* **Directions for this task**:
Using the entries below, quote exactly the span of lines that begins with the line containing "ATOM 181 C C" and ends with the final line.

* **Extracted records**:
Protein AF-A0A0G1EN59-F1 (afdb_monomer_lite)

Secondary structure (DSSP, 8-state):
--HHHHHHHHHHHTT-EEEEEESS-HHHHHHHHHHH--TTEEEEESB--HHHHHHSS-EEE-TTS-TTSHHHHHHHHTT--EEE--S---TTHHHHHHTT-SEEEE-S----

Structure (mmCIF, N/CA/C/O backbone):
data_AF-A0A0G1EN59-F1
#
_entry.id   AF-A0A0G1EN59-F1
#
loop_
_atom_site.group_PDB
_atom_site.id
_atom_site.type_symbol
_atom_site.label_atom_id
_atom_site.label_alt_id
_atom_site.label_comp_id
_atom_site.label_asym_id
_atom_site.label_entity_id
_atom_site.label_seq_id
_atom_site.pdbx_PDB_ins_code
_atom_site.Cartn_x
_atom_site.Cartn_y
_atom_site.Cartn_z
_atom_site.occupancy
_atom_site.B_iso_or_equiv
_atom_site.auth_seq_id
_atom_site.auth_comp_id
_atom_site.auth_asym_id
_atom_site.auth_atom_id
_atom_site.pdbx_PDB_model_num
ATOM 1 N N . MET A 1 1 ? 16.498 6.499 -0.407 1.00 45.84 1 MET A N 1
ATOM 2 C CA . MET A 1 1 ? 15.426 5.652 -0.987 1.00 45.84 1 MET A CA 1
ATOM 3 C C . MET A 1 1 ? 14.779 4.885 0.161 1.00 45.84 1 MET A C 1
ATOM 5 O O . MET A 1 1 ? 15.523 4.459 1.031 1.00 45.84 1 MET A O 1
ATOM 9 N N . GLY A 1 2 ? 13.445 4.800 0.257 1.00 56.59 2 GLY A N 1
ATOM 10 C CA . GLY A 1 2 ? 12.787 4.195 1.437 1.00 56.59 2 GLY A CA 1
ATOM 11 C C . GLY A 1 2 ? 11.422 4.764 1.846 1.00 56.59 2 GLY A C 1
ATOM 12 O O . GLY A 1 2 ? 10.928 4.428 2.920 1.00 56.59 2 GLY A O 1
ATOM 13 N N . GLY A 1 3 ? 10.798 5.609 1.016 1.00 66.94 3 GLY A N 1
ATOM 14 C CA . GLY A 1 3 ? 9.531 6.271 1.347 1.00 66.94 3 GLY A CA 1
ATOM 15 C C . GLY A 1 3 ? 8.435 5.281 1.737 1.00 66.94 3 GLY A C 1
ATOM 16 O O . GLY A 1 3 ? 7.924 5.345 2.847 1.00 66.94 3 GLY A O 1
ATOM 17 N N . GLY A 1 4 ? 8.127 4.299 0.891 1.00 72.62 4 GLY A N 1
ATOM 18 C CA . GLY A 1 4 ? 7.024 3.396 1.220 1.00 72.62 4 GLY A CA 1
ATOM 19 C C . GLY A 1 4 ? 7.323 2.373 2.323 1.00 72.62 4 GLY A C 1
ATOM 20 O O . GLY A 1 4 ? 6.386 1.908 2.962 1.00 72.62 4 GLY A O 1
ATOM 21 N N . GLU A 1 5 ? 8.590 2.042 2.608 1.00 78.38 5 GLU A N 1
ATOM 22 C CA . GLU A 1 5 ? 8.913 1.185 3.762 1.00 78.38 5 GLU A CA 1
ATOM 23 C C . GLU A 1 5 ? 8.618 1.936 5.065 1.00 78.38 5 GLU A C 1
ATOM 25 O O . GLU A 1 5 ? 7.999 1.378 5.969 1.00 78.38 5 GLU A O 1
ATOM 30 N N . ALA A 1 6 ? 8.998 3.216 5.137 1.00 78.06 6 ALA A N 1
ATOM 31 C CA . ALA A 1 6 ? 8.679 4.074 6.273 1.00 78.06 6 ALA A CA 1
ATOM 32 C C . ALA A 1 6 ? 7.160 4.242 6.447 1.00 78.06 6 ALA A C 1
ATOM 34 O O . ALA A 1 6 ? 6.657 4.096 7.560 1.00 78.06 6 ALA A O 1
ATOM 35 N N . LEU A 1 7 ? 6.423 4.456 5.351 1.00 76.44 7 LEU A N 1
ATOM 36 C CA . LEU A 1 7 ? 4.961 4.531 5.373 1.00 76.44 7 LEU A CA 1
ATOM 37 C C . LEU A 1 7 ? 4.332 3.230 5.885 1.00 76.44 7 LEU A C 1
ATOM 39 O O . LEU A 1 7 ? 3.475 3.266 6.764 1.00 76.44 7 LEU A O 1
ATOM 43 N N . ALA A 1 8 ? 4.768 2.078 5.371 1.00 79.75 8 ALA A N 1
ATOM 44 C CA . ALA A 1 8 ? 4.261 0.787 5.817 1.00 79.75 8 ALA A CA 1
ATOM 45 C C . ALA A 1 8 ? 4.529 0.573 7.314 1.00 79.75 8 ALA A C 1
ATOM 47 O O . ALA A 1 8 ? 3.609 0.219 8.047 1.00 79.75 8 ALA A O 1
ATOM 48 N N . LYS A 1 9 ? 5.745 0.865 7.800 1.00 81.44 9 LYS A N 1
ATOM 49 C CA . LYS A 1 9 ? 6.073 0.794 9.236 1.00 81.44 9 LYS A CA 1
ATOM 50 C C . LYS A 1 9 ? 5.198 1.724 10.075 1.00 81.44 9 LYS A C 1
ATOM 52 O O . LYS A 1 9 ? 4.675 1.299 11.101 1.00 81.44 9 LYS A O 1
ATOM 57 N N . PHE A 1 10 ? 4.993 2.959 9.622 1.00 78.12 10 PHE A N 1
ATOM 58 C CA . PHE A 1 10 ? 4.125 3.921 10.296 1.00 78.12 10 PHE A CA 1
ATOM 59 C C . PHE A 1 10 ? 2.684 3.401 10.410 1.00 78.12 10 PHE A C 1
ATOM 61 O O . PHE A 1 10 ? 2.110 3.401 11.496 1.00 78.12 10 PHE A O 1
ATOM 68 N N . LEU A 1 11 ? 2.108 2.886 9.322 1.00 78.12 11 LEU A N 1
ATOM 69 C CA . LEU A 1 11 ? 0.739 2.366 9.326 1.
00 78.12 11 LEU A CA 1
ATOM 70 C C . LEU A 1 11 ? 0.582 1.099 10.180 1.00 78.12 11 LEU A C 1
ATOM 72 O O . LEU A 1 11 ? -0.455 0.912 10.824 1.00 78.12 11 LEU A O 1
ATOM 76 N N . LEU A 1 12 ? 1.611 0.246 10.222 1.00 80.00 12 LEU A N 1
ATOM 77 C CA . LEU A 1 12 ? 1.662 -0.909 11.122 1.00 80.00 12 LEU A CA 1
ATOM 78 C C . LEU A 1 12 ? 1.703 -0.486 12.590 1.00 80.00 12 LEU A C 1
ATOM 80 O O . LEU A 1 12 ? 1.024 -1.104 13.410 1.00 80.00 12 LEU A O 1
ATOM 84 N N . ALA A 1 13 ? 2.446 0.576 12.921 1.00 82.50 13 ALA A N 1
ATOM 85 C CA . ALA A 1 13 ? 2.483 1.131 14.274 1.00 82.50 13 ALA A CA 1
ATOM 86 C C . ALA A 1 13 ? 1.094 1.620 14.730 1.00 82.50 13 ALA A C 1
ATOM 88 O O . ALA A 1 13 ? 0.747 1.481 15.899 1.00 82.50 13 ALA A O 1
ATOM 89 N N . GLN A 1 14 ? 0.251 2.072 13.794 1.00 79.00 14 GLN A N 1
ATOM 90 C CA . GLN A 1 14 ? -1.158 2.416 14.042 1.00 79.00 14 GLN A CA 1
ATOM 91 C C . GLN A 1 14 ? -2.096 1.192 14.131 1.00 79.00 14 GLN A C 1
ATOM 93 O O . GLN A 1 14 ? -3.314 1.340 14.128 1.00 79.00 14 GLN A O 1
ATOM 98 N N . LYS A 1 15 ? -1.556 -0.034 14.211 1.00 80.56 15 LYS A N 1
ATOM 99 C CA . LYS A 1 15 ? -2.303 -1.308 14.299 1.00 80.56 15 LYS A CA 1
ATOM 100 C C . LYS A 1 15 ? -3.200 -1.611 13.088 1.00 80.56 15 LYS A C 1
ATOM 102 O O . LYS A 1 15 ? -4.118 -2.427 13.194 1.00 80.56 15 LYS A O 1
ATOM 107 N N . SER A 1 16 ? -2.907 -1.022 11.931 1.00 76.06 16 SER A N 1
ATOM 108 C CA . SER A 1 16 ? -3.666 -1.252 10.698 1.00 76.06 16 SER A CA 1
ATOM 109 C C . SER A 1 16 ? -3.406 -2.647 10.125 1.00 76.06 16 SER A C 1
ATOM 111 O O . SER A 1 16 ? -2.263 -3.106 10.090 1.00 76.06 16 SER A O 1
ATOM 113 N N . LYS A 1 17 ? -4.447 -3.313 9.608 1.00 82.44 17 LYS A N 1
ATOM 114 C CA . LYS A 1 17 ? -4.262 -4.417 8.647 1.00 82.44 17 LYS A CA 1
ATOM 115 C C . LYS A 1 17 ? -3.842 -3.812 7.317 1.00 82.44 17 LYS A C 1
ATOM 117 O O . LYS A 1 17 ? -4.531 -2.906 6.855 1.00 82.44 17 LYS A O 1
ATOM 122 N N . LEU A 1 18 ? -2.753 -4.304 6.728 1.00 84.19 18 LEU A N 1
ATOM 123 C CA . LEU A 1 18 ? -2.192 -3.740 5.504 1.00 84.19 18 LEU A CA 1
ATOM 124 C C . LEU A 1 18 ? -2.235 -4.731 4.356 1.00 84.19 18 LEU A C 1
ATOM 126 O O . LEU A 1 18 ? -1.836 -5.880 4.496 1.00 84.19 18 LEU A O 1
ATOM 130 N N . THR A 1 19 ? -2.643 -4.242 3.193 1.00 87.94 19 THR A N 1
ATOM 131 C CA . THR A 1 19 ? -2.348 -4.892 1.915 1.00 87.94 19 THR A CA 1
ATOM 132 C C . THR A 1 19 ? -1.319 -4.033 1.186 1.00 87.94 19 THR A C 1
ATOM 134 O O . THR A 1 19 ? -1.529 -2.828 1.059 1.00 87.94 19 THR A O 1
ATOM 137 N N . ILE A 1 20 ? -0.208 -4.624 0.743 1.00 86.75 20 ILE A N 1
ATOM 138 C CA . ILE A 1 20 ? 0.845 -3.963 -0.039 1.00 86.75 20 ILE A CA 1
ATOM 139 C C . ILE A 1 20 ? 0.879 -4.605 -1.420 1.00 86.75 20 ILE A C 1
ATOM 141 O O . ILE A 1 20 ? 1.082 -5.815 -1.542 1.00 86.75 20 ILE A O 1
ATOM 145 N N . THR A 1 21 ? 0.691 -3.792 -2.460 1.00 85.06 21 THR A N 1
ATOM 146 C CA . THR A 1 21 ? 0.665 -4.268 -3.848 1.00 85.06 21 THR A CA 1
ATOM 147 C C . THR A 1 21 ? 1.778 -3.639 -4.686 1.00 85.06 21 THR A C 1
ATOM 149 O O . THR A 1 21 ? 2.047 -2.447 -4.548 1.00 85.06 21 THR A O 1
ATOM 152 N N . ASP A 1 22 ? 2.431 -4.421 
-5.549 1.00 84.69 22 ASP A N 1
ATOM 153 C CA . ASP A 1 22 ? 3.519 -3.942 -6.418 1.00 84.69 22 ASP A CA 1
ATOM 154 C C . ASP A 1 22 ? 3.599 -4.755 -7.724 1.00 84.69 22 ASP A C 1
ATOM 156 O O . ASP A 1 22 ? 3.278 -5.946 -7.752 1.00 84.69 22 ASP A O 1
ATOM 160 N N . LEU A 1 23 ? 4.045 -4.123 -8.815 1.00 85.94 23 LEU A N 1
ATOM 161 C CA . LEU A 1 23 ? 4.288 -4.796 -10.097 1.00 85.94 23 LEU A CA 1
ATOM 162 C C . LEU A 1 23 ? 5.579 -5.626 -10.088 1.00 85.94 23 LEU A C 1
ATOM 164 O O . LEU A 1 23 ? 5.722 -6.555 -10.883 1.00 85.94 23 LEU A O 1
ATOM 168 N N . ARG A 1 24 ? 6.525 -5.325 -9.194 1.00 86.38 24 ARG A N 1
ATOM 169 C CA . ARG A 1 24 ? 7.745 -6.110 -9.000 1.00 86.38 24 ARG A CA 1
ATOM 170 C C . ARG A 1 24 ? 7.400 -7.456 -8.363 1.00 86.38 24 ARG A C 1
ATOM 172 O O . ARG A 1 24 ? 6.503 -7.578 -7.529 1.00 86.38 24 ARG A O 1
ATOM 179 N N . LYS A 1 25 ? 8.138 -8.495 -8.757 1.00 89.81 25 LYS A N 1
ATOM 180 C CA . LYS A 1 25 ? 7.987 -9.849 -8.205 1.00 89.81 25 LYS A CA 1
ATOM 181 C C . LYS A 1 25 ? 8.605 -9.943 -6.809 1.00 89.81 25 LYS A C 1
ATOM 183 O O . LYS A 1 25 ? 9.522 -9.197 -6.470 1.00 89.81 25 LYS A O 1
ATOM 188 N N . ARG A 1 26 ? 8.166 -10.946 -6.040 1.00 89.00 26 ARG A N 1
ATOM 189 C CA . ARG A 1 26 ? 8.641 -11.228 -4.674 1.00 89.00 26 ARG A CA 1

* **Task answer**:
ATOM 181 C C . LYS A 1 25 ? 8.605 -9.943 -6.809 1.00 89.81 25 LYS A C 1
ATOM 183 O O . LYS A 1 25 ? 9.522 -9.197 -6.470 1.00 89.81 25 LYS A O 1
ATOM 188 N N . ARG A 1 26 ? 8.166 -10.946 -6.040 1.00 89.00 26 ARG A N 1
ATOM 189 C CA . ARG A 1 26 ? 8.641 -11.228 -4.674 1.00 89.00 26 ARG A CA 1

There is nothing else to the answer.